Figure 2-3: San Francisco County Data

2If the range of years selected for the crashes per 100k population was 2016-2019, but the years selected for the optional divisor variable (optV) was 2018-2019, the calculation is as follows: \({(rate_{2016} + rate_{2017} + rate_{2018} + rate_{2019})/4} \over {(optV_{2018} + optV_{2019})/2}\)

2.4 Zip Code Level Heat Map

The county can be further narrowed into zip codes by selecting "Zoom to Zip Level" once a county is selected, as highlighted in Figure 2-3. This will result in a County specific heat map with the zip code data corresponding to unit color variations. (NOTE: Legend units will alter when viewing data at varying scales)

In Figure 2-4 we zoomed into the zip code level for the county of San Francisco.

Figure 2-4: San Francisco Data by Zip Code

2.5 Zip Code Level Data

Similar to selecting counties to view averages and rates, you can select any zip code to view the same data.
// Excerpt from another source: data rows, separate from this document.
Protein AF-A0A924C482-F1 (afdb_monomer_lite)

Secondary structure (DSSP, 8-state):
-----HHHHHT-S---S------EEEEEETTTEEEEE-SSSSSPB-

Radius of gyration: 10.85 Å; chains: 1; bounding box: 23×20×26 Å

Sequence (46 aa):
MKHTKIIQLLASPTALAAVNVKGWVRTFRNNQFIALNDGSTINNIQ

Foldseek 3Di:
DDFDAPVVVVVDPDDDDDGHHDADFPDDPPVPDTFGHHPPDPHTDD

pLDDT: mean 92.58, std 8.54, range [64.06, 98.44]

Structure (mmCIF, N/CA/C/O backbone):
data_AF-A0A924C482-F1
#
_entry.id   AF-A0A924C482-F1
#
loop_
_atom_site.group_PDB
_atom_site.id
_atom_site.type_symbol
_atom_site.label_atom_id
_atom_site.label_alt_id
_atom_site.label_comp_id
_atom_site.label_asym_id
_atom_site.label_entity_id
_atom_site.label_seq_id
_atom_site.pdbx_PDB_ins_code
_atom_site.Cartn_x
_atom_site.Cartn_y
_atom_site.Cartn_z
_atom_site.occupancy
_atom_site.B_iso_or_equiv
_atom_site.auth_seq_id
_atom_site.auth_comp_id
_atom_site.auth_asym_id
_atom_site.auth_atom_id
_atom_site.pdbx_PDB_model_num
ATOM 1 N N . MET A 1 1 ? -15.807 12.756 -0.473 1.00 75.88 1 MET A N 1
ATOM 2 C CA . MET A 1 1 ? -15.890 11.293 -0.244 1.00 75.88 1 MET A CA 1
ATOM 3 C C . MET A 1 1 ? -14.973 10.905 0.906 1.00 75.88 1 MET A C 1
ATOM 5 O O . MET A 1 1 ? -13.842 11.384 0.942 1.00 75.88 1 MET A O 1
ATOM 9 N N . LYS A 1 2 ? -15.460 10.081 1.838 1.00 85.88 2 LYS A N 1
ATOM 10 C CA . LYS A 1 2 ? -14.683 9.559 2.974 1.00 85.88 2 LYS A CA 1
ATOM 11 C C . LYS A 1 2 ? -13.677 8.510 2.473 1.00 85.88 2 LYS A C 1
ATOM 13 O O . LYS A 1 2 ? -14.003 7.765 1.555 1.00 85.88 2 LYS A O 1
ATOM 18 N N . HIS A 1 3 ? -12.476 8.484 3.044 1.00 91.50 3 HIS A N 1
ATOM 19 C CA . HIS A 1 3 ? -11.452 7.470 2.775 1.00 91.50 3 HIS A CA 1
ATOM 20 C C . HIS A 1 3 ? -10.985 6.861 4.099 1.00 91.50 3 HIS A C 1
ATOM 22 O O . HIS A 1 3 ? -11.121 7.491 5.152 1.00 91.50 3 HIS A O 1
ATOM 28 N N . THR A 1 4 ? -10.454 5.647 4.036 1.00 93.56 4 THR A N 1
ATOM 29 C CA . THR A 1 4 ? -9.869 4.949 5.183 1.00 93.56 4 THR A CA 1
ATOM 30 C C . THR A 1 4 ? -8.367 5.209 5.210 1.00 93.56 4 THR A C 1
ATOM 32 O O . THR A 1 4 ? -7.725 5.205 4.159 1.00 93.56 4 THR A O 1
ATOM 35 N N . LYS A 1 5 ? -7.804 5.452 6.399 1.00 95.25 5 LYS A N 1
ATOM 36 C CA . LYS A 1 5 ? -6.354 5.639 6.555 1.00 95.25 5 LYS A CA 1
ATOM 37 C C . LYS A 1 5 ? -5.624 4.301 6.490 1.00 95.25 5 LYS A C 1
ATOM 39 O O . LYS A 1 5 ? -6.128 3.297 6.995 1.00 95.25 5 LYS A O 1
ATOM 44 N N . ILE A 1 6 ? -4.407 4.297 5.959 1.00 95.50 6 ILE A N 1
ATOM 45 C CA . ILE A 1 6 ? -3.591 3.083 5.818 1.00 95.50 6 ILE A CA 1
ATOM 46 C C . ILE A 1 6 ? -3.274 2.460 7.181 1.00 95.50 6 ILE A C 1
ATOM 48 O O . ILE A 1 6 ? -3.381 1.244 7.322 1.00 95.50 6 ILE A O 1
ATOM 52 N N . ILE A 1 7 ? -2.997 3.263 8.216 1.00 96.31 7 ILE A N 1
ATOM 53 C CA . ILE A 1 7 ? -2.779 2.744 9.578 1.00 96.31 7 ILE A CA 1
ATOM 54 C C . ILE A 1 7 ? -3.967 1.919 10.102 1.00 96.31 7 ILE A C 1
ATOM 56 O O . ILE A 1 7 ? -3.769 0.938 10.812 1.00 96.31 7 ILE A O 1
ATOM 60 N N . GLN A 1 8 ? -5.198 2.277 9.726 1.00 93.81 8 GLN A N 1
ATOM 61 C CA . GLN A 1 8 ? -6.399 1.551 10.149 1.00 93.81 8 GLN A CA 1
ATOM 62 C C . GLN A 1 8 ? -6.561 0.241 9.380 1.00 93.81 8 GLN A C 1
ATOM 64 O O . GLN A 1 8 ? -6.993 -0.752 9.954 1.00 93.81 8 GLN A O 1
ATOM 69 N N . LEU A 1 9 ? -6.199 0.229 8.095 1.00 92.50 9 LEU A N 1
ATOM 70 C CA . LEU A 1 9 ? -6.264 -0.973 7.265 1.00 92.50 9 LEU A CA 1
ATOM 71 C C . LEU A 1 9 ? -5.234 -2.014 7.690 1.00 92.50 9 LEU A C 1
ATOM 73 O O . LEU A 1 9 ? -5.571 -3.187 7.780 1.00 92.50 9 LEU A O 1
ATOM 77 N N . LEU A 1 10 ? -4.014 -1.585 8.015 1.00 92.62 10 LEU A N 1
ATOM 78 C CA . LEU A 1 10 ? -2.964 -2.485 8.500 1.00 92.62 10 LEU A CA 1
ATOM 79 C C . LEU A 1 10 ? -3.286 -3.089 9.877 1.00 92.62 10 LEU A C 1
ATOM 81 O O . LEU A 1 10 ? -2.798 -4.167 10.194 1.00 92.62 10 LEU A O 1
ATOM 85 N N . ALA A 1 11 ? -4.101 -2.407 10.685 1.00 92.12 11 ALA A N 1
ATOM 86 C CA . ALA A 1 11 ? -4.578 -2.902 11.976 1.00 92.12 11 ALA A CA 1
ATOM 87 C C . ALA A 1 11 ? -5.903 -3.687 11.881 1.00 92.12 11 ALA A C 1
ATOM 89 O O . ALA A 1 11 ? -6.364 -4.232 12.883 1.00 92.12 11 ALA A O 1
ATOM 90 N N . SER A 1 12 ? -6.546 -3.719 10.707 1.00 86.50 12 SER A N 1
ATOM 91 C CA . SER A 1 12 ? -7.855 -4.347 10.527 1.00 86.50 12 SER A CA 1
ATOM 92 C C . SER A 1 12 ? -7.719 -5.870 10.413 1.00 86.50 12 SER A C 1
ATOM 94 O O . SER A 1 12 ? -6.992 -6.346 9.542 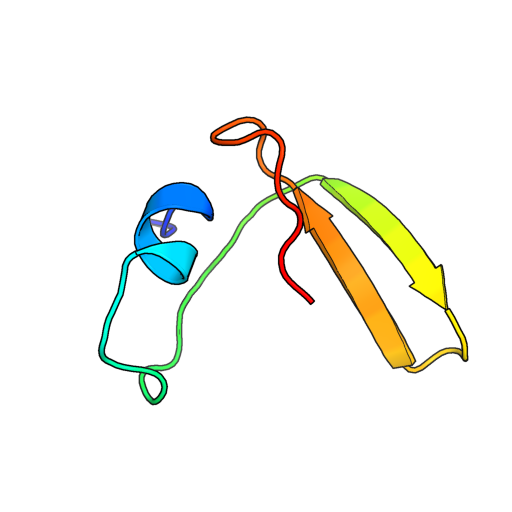1.00 86.50 12 SER A O 1
ATOM 96 N N . PRO A 1 13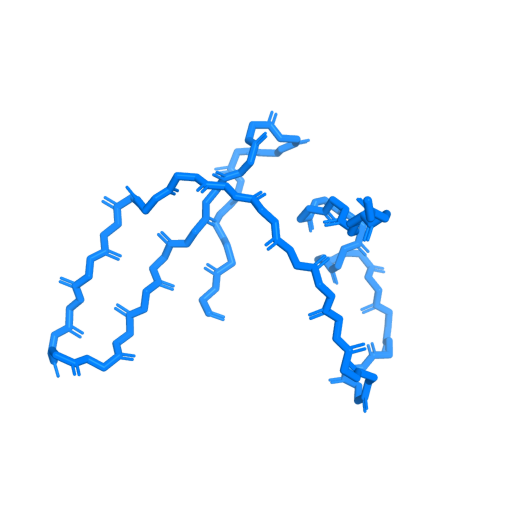 ? -8.465 -6.659 11.208 1.00 79.44 13 PRO A N 1
ATOM 97 C CA . PRO A 1 13 ? -8.497 -8.116 11.074 1.00 79.44 13 PRO A CA 1
ATOM 98 C C . PRO A 1 13 ? -9.319 -8.584 9.859 1.00 79.44 13 PRO A C 1
ATOM 100 O O . PRO A 1 13 ? -9.249 -9.748 9.471 1.00 79.44 13 PRO A O 1
ATOM 103 N N . THR A 1 14 ? -10.111 -7.693 9.255 1.00 72.56 14 THR A N 1
ATOM 104 C CA . THR A 1 14 ? -11.044 -8.030 8.174 1.00 72.56 14 THR A CA 1
ATOM 105 C C . THR A 1 14 ? -10.471 -7.598 6.828 1.00 72.56 14 THR A C 1
ATOM 107 O O . THR A 1 14 ? -10.374 -6.403 6.549 1.00 72.56 14 THR A O 1
ATOM 110 N N . ALA A 1 15 ? -10.125 -8.569 5.980 1.00 64.62 15 ALA A N 1
ATOM 111 C CA . ALA A 1 15 ? -9.437 -8.349 4.704 1.00 64.62 15 ALA A CA 1
ATOM 112 C C . ALA A 1 15 ? -10.362 -8.147 3.480 1.00 64.62 15 ALA A C 1
ATOM 114 O O . ALA A 1 15 ? -9.865 -7.953 2.376 1.00 64.62 15 ALA A O 1
ATOM 115 N N . LEU A 1 16 ? -11.693 -8.218 3.630 1.00 64.06 16 LEU A N 1
ATOM 116 C CA . LEU A 1 16 ? -12.596 -8.500 2.495 1.00 64.06 16 LEU A CA 1
ATOM 117 C C . LEU A 1 16 ? -13.594 -7.390 2.112 1.00 64.06 16 LEU A C 1
ATOM 119 O O . LEU A 1 16 ? -14.456 -7.622 1.268 1.00 64.06 16 LEU A O 1
ATOM 123 N N . ALA A 1 17 ? -13.508 -6.186 2.682 1.00 80.62 17 ALA A N 1
ATOM 124 C CA . ALA A 1 17 ? -14.368 -5.078 2.256 1.00 80.62 17 ALA A CA 1
ATOM 125 C C . ALA A 1 17 ? -13.687 -4.231 1.173 1.00 80.62 17 ALA A C 1
ATOM 127 O O . ALA A 1 17 ? -12.509 -3.896 1.289 1.00 80.62 17 ALA A O 1
ATOM 128 N N . ALA A 1 18 ? -14.441 -3.825 0.148 1.00 89.50 18 ALA A N 1
ATOM 129 C CA . ALA A 1 18 ? -13.985 -2.786 -0.767 1.00 89.50 18 ALA A CA 1
ATOM 130 C C . ALA A 1 18 ? -13.791 -1.477 0.016 1.00 89.50 18 ALA A C 1
ATOM 132 O O . ALA A 1 18 ? -14.713 -0.989 0.673 1.00 89.50 18 ALA A O 1
ATOM 133 N N . VAL A 1 19 ? -12.588 -0.911 -0.046 1.00 90.44 19 VAL A N 1
ATOM 134 C CA . VAL A 1 19 ? -12.217 0.307 0.683 1.00 90.44 19 VAL A CA 1
ATOM 135 C C . VAL A 1 19 ? -11.725 1.377 -0.277 1.00 90.44 19 VAL A C 1
ATOM 137 O O . VAL A 1 19 ? -11.117 1.090 -1.304 1.00 90.44 19 VAL A O 1
ATOM 140 N N . ASN A 1 20 ? -11.979 2.635 0.073 1.00 93.88 20 ASN A N 1
ATOM 141 C CA . ASN A 1 20 ? -11.424 3.780 -0.633 1.00 93.88 20 ASN A CA 1
ATOM 142 C C . ASN A 1 20 ? -10.232 4.315 0.165 1.00 93.88 20 ASN A C 1
ATOM 144 O O . ASN A 1 20 ? -10.402 4.734 1.313 1.00 93.88 20 ASN A O 1
ATOM 148 N N . VAL A 1 21 ? -9.047 4.301 -0.440 1.00 94.25 21 VAL A N 1
ATOM 149 C CA . VAL A 1 21 ? -7.805 4.830 0.135 1.00 94.25 21 VAL A CA 1
ATOM 150 C C . VAL A 1 21 ? -7.259 5.957 -0.724 1.00 94.25 21 VAL A C 1
ATOM 152 O O . VAL A 1 21 ? -7.480 6.010 -1.932 1.00 94.25 21 VAL A O 1
ATOM 155 N N . LYS A 1 22 ? -6.526 6.870 -0.091 1.00 96.44 22 LYS A N 1
ATOM 156 C CA . LYS A 1 22 ? -5.827 7.965 -0.763 1.00 96.44 22 LYS A CA 1
ATOM 157 C C . LYS A 1 22 ? -4.425 8.070 -0.195 1.00 96.44 22 LYS A C 1
ATOM 159 O O . LYS A 1 22 ? -4.256 7.960 1.012 1.00 96.44 22 LYS A O 1
ATOM 164 N N . GLY A 1 23 ? -3.446 8.304 -1.055 1.00 96.50 23 GLY A N 1
ATOM 165 C CA . GLY A 1 23 ? -2.054 8.453 -0.660 1.00 96.50 23 GLY A CA 1
ATOM 166 C C . GLY A 1 23 ? -1.173 8.768 -1.859 1.00 96.50 23 GLY A C 1
ATOM 167 O O . GLY A 1 23 ? -1.662 8.954 -2.974 1.00 96.50 23 GLY A O 1
ATOM 168 N N . TRP A 1 24 ? 0.130 8.797 -1.620 1.00 98.44 24 TRP A N 1
ATOM 169 C CA . TRP A 1 24 ? 1.156 8.975 -2.634 1.00 98.44 24 TRP A CA 1
ATOM 170 C C . TRP A 1 24 ? 1.819 7.639 -2.943 1.00 98.44 24 TRP A C 1
ATOM 172 O O . TRP A 1 24 ? 2.153 6.862 -2.041 1.00 98.44 24 TRP A O 1
ATOM 182 N N . VAL A 1 25 ? 2.016 7.374 -4.234 1.00 98.19 25 VAL A N 1
ATOM 183 C CA . VAL A 1 25 ? 2.763 6.203 -4.695 1.00 98.19 25 VAL A CA 1
ATOM 184 C C . VAL A 1 25 ? 4.212 6.357 -4.251 1.00 98.19 25 VAL A C 1
ATOM 186 O O . VAL A 1 25 ? 4.869 7.345 -4.571 1.00 98.19 25 VAL A O 1
ATOM 189 N N . ARG A 1 26 ? 4.711 5.374 -3.504 1.00 98.38 26 ARG A N 1
ATOM 190 C CA . ARG A 1 26 ? 6.119 5.286 -3.111 1.00 98.38 26 ARG A CA 1
ATOM 191 C C . ARG A 1 26 ? 6.918 4.518 -4.149 1.00 98.38 26 ARG A C 1
ATOM 193 O O . ARG A 1 26 ? 8.003 4.957 -4.514 1.00 98.38 26 ARG A O 1
ATOM 200 N N . THR A 1 27 ? 6.373 3.406 -4.640 1.00 98.31 27 THR A N 1
ATOM 201 C CA . THR A 1 27 ? 6.953 2.620 -5.734 1.00 98.31 27 THR A CA 1
ATOM 202 C C . THR A 1 27 ? 5.861 1.993 -6.598 1.00 98.31 27 THR A C 1
ATOM 204 O O . THR A 1 27 ? 4.776 1.669 -6.115 1.00 98.31 27 THR A O 1
ATOM 207 N N . PHE A 1 28 ? 6.168 1.798 -7.880 1.00 98.44 28 PHE A N 1
ATOM 208 C CA . PHE A 1 28 ? 5.388 0.987 -8.811 1.00 98.44 28 PHE A CA 1
ATOM 209 C C . PHE A 1 28 ? 6.339 0.006 -9.497 1.00 98.44 28 PHE A C 1
ATOM 211 O O . PHE A 1 28 ? 7.318 0.429 -10.111 1.00 98.44 28 PHE A O 1
ATOM 218 N N . ARG A 1 29 ? 6.103 -1.301 -9.345 1.00 97.88 29 ARG A N 1
ATOM 219 C CA . ARG A 1 29 ? 7.015 -2.352 -9.830 1.00 97.88 29 ARG A CA 1
ATOM 220 C C . ARG A 1 29 ? 6.282 -3.401 -10.655 1.00 97.88 29 ARG A C 1
ATOM 222 O O . ARG A 1 29 ? 5.111 -3.692 -10.409 1.00 97.88 29 ARG A O 1
ATOM 229 N N . ASN A 1 30 ? 7.002 -3.990 -11.610 1.00 97.94 30 ASN A N 1
ATOM 230 C CA . ASN A 1 30 ? 6.506 -5.047 -12.500 1.00 97.94 30 ASN A CA 1
ATOM 231 C C . ASN A 1 30 ? 5.211 -4.684 -13.256 1.00 97.94 30 ASN A C 1
ATOM 233 O O . ASN A 1 30 ? 4.423 -5.562 -13.584 1.00 97.94 30 ASN A O 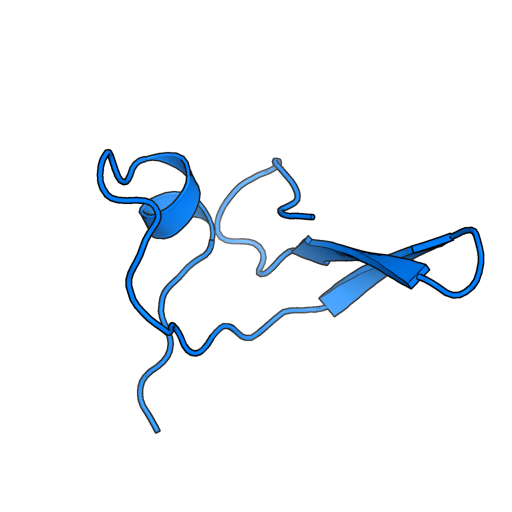1
ATOM 237 N N . ASN A 1 31 ? 4.952 -3.387 -13.459 1.00 97.19 31 ASN A N 1
ATOM 238 C CA . ASN A 1 31 ? 3.703 -2.875 -14.020 1.00 97.19 31 ASN A CA 1
ATOM 239 C C . ASN A 1 31 ? 2.422 -3.410 -13.325 1.00 97.19 31 ASN A C 1
ATOM 241 O O . ASN A 1 31 ? 1.384 -3.550 -13.965 1.00 97.19 31 ASN A O 1
ATOM 245 N N . GLN A 1 32 ? 2.505 -3.758 -12.032 1.00 97.56 32 GLN A N 1
ATOM 246 C CA . GLN A 1 32 ? 1.439 -4.483 -11.326 1.00 97.56 32 GLN A CA 1
ATOM 247 C C . GLN A 1 32 ? 1.304 -4.103 -9.847 1.00 97.56 32 GLN A C 1
ATOM 249 O O . GLN A 1 3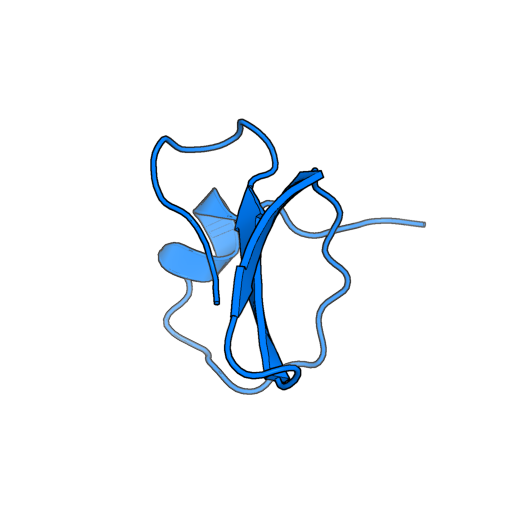2 ? 0.188 -4.007 -9.348 1.00 97.56 32 GLN A O 1
ATOM 254 N N . PHE A 1 33 ? 2.412 -3.899 -9.131 1.00 97.56 33 PHE A N 1
ATOM 255 C CA . PHE A 1 33 ? 2.381 -3.698 -7.679 1.00 97.56 33 PHE A CA 1
ATOM 256 C C . PHE A 1 33 ? 2.657 -2.242 -7.326 1.00 97.56 33 PHE A C 1
ATOM 258 O O . PHE A 1 33 ? 3.693 -1.701 -7.723 1.00 97.56 33 PHE A O 1
ATOM 265 N N . ILE A 1 34 ? 1.763 -1.636 -6.547 1.00 98.00 34 ILE A N 1
ATOM 266 C CA . ILE A 1 34 ? 1.865 -0.253 -6.077 1.00 98.00 34 ILE A CA 1
ATOM 267 C C . ILE A 1 34 ? 2.113 -0.286 -4.573 1.00 98.00 34 ILE A C 1
ATOM 269 O O . ILE A 1 34 ? 1.280 -0.785 -3.837 1.00 98.00 34 ILE A O 1
ATOM 273 N N . ALA A 1 35 ? 3.218 0.285 -4.097 1.00 98.25 35 ALA A N 1
ATOM 274 C CA . ALA A 1 35 ? 3.350 0.606 -2.679 1.00 98.25 35 ALA A CA 1
ATOM 275 C C . ALA A 1 35 ? 2.787 2.013 -2.438 1.00 98.25 35 ALA A C 1
ATOM 277 O O . ALA A 1 35 ? 3.337 2.995 -2.945 1.00 98.25 35 ALA A O 1
ATOM 278 N N . LEU A 1 36 ? 1.704 2.122 -1.670 1.00 98.19 36 LEU A N 1
ATOM 279 C CA . LEU A 1 36 ? 1.017 3.378 -1.359 1.00 98.19 36 LEU A CA 1
ATOM 280 C C . LEU A 1 36 ? 1.261 3.788 0.102 1.00 98.19 36 LEU A C 1
ATOM 282 O O . LEU A 1 36 ? 1.282 2.942 0.998 1.00 98.19 36 LEU A O 1
ATOM 286 N N . ASN A 1 37 ? 1.417 5.090 0.351 1.00 98.25 37 ASN A N 1
ATOM 287 C CA . ASN A 1 37 ? 1.524 5.650 1.700 1.00 98.25 37 ASN A CA 1
ATOM 288 C C . ASN A 1 37 ? 0.735 6.962 1.824 1.00 98.25 37 ASN A C 1
ATOM 290 O O . ASN A 1 37 ? 0.731 7.776 0.904 1.00 98.25 37 ASN A O 1
ATOM 294 N N . ASP A 1 38 ? 0.079 7.179 2.961 1.00 97.75 38 ASP A N 1
ATOM 295 C CA . ASP A 1 38 ? -0.775 8.342 3.242 1.00 97.75 38 ASP A CA 1
ATOM 296 C C . ASP A 1 38 ? -0.235 9.216 4.391 1.00 97.75 38 ASP A C 1
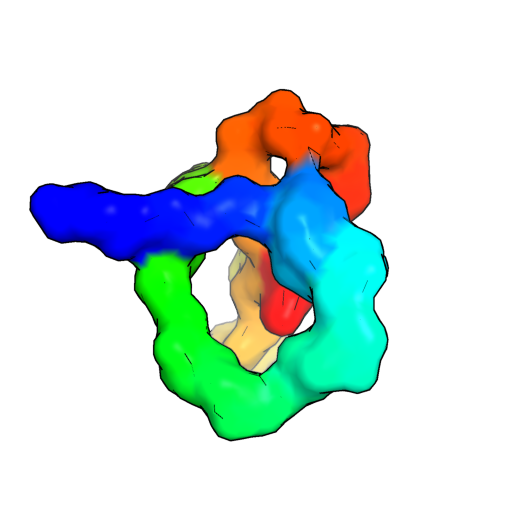ATOM 298 O O . ASP A 1 38 ? -0.923 10.120 4.861 1.00 97.75 38 ASP A O 1
ATOM 302 N N . GLY A 1 39 ? 0.981 8.933 4.875 1.00 97.56 39 GLY A N 1
ATOM 303 C CA . GLY A 1 39 ? 1.609 9.605 6.013 1.00 97.56 39 GLY A CA 1
ATOM 304 C C . GLY A 1 39 ? 1.045 9.223 7.386 1.00 97.56 39 GLY A C 1
ATOM 305 O O . GLY A 1 39 ? 1.560 9.692 8.397 1.00 97.56 39 GLY A O 1
ATOM 306 N N . SER A 1 40 ? 0.019 8.367 7.467 1.00 97.38 40 SER A N 1
ATOM 307 C CA . SER A 1 40 ? -0.556 7.941 8.753 1.00 97.38 40 SER A CA 1
ATOM 308 C C . SER A 1 40 ? 0.307 6.922 9.503 1.00 97.38 40 SER A C 1
ATOM 310 O O . SER A 1 40 ? 0.105 6.702 10.695 1.00 97.38 40 SER A O 1
ATOM 312 N N . THR A 1 41 ? 1.263 6.301 8.812 1.00 97.62 41 THR A N 1
ATOM 313 C CA . THR A 1 41 ? 2.228 5.337 9.344 1.00 97.62 41 THR A CA 1
ATOM 314 C C . THR A 1 41 ? 3.481 5.302 8.464 1.00 97.62 41 THR A C 1
ATOM 316 O O . THR A 1 41 ? 3.445 5.700 7.297 1.00 97.62 41 THR A O 1
ATOM 319 N N . ILE A 1 42 ? 4.594 4.808 9.015 1.00 97.50 42 ILE A N 1
ATOM 320 C CA . ILE A 1 42 ? 5.837 4.564 8.265 1.00 97.50 42 ILE A CA 1
ATOM 321 C C . ILE A 1 42 ? 5.694 3.410 7.259 1.00 97.50 42 ILE A C 1
ATOM 323 O O . ILE A 1 42 ? 6.434 3.340 6.280 1.00 97.50 42 ILE A O 1
ATOM 327 N N . ASN A 1 43 ? 4.728 2.518 7.485 1.00 97.75 43 ASN A N 1
ATOM 328 C CA . ASN A 1 43 ? 4.514 1.341 6.653 1.00 97.75 43 ASN A CA 1
ATOM 329 C C . ASN A 1 43 ? 3.782 1.693 5.349 1.00 97.75 43 ASN A C 1
ATOM 331 O O . ASN A 1 43 ? 2.915 2.566 5.315 1.00 97.75 43 ASN A O 1
ATOM 335 N N . ASN A 1 44 ? 4.103 0.981 4.271 1.00 97.56 44 ASN A N 1
ATOM 336 C CA . ASN A 1 44 ? 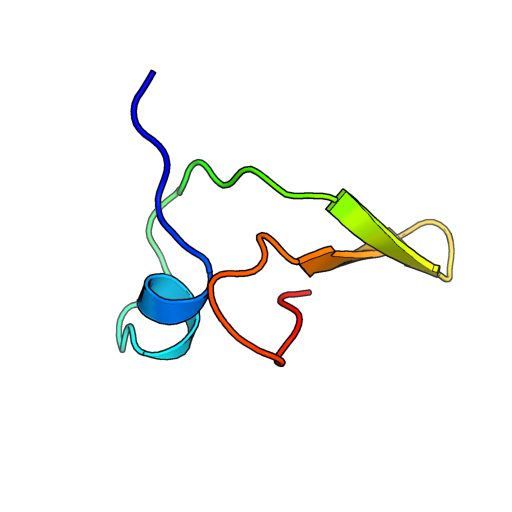3.363 1.065 3.011 1.00 97.56 44 ASN A CA 1
ATOM 337 C C . ASN A 1 44 ? 2.312 -0.048 2.952 1.00 97.56 44 ASN A C 1
ATOM 339 O O . ASN A 1 44 ? 2.518 -1.119 3.524 1.00 97.56 44 ASN A O 1
ATOM 343 N N . ILE A 1 45 ? 1.227 0.188 2.216 1.00 95.00 45 ILE A N 1
ATOM 344 C CA . ILE A 1 45 ? 0.293 -0.864 1.798 1.00 95.00 45 ILE A CA 1
ATOM 345 C C . ILE A 1 45 ? 0.565 -1.221 0.333 1.00 95.00 45 ILE A C 1
ATOM 347 O O . ILE A 1 45 ? 0.931 -0.332 -0.441 1.00 95.00 45 ILE A O 1
ATOM 351 N N . GLN A 1 46 ? 0.450 -2.504 -0.019 1.00 94.12 46 GLN A N 1
ATOM 352 C CA . GLN A 1 46 ? 0.607 -2.999 -1.392 1.00 94.12 46 GLN A CA 1
ATOM 353 C C . GLN A 1 46 ? -0.754 -3.264 -2.033 1.00 94.12 46 GLN A C 1
ATOM 355 O O . GLN A 1 46 ? -1.639 -3.749 -1.295 1.00 94.12 46 GLN A O 1
#

In Figure 2-5, we selected zip code 94132 in San Francisco, which shows the zip code specific graphics and line charts.

Figure 2-5: Zip Code 94132 Data

2.6 Toggle Back to Statewide

The user can toggle back to the statewide heat map by selecting "Back to Statewide" in the "Selected Variables" Key.

Figure 2-6: Toggle Back to Statewide Data


3. Show Program List

When a variable related to safety programs or attendees is chosen for the heat map variable or optional divisor variable, users can view the programs information relative to each county or zip code by selecting Show Program List in the bottom right of the county popup.

Figure 3-1: Statewide Program List

The user can also view zip code level program list data by selecting Show Program List in the Zoom to Zip Level.

Figure 3-2: Show Program List - Zip Code

This data can be similarly filtered and downloaded as shown in Section 5: Summary Table (see Figure 3-3)

Figure 3-3: Summary Program Table


4. Summary Chart

The summary chart tab will generate a scatter plot chart based on yearly averages of your selected variables. This tool will be especially useful in identifying outliers from statewide averages or areas with, for example, relatively high crash rates and low median household income.

4.1 Statewide Scatter Plots

If the summary chart tab is selected when the user is viewing the statewide county heat map, the summary table will create a scatter plot for every county within California.

  • [Select Summary Chart Tab] The dotted horizontal and vertical lines represent the 4-year average median household income and 4-year average median crash rate per 100k population respectively. (See Figure 4-1)
  • All datapoints that are within the highlighted Quadrant IV represent counties that are below the average median-household income for the state of California AND have higher than average median crash rates.
    • The Region of Interest is pre-set to the x-axis = 50% and y-axis = 50%. All counties within that range (Quartile IV) will also show on the bottom right of the summary chart.
    • These ranges can be further adjusted on the x and y axis by percentile or value. When setting the region of interest, please note the description of the x and y-axis because that will dictate if you want to view data above or below a certain percentile.
  • The user can hover their cursor over a datapoint to show county specific summary data AND click that data point to show the location of that county on the heat map (which will include the county average and rates line graphs) - See Figure 4-1.
    • NOTE: the user can adjust the screen size by toggling the center line to either the left or right. Also, the Legend Key is collapsible if needed (Click the word "Legend" to collapse).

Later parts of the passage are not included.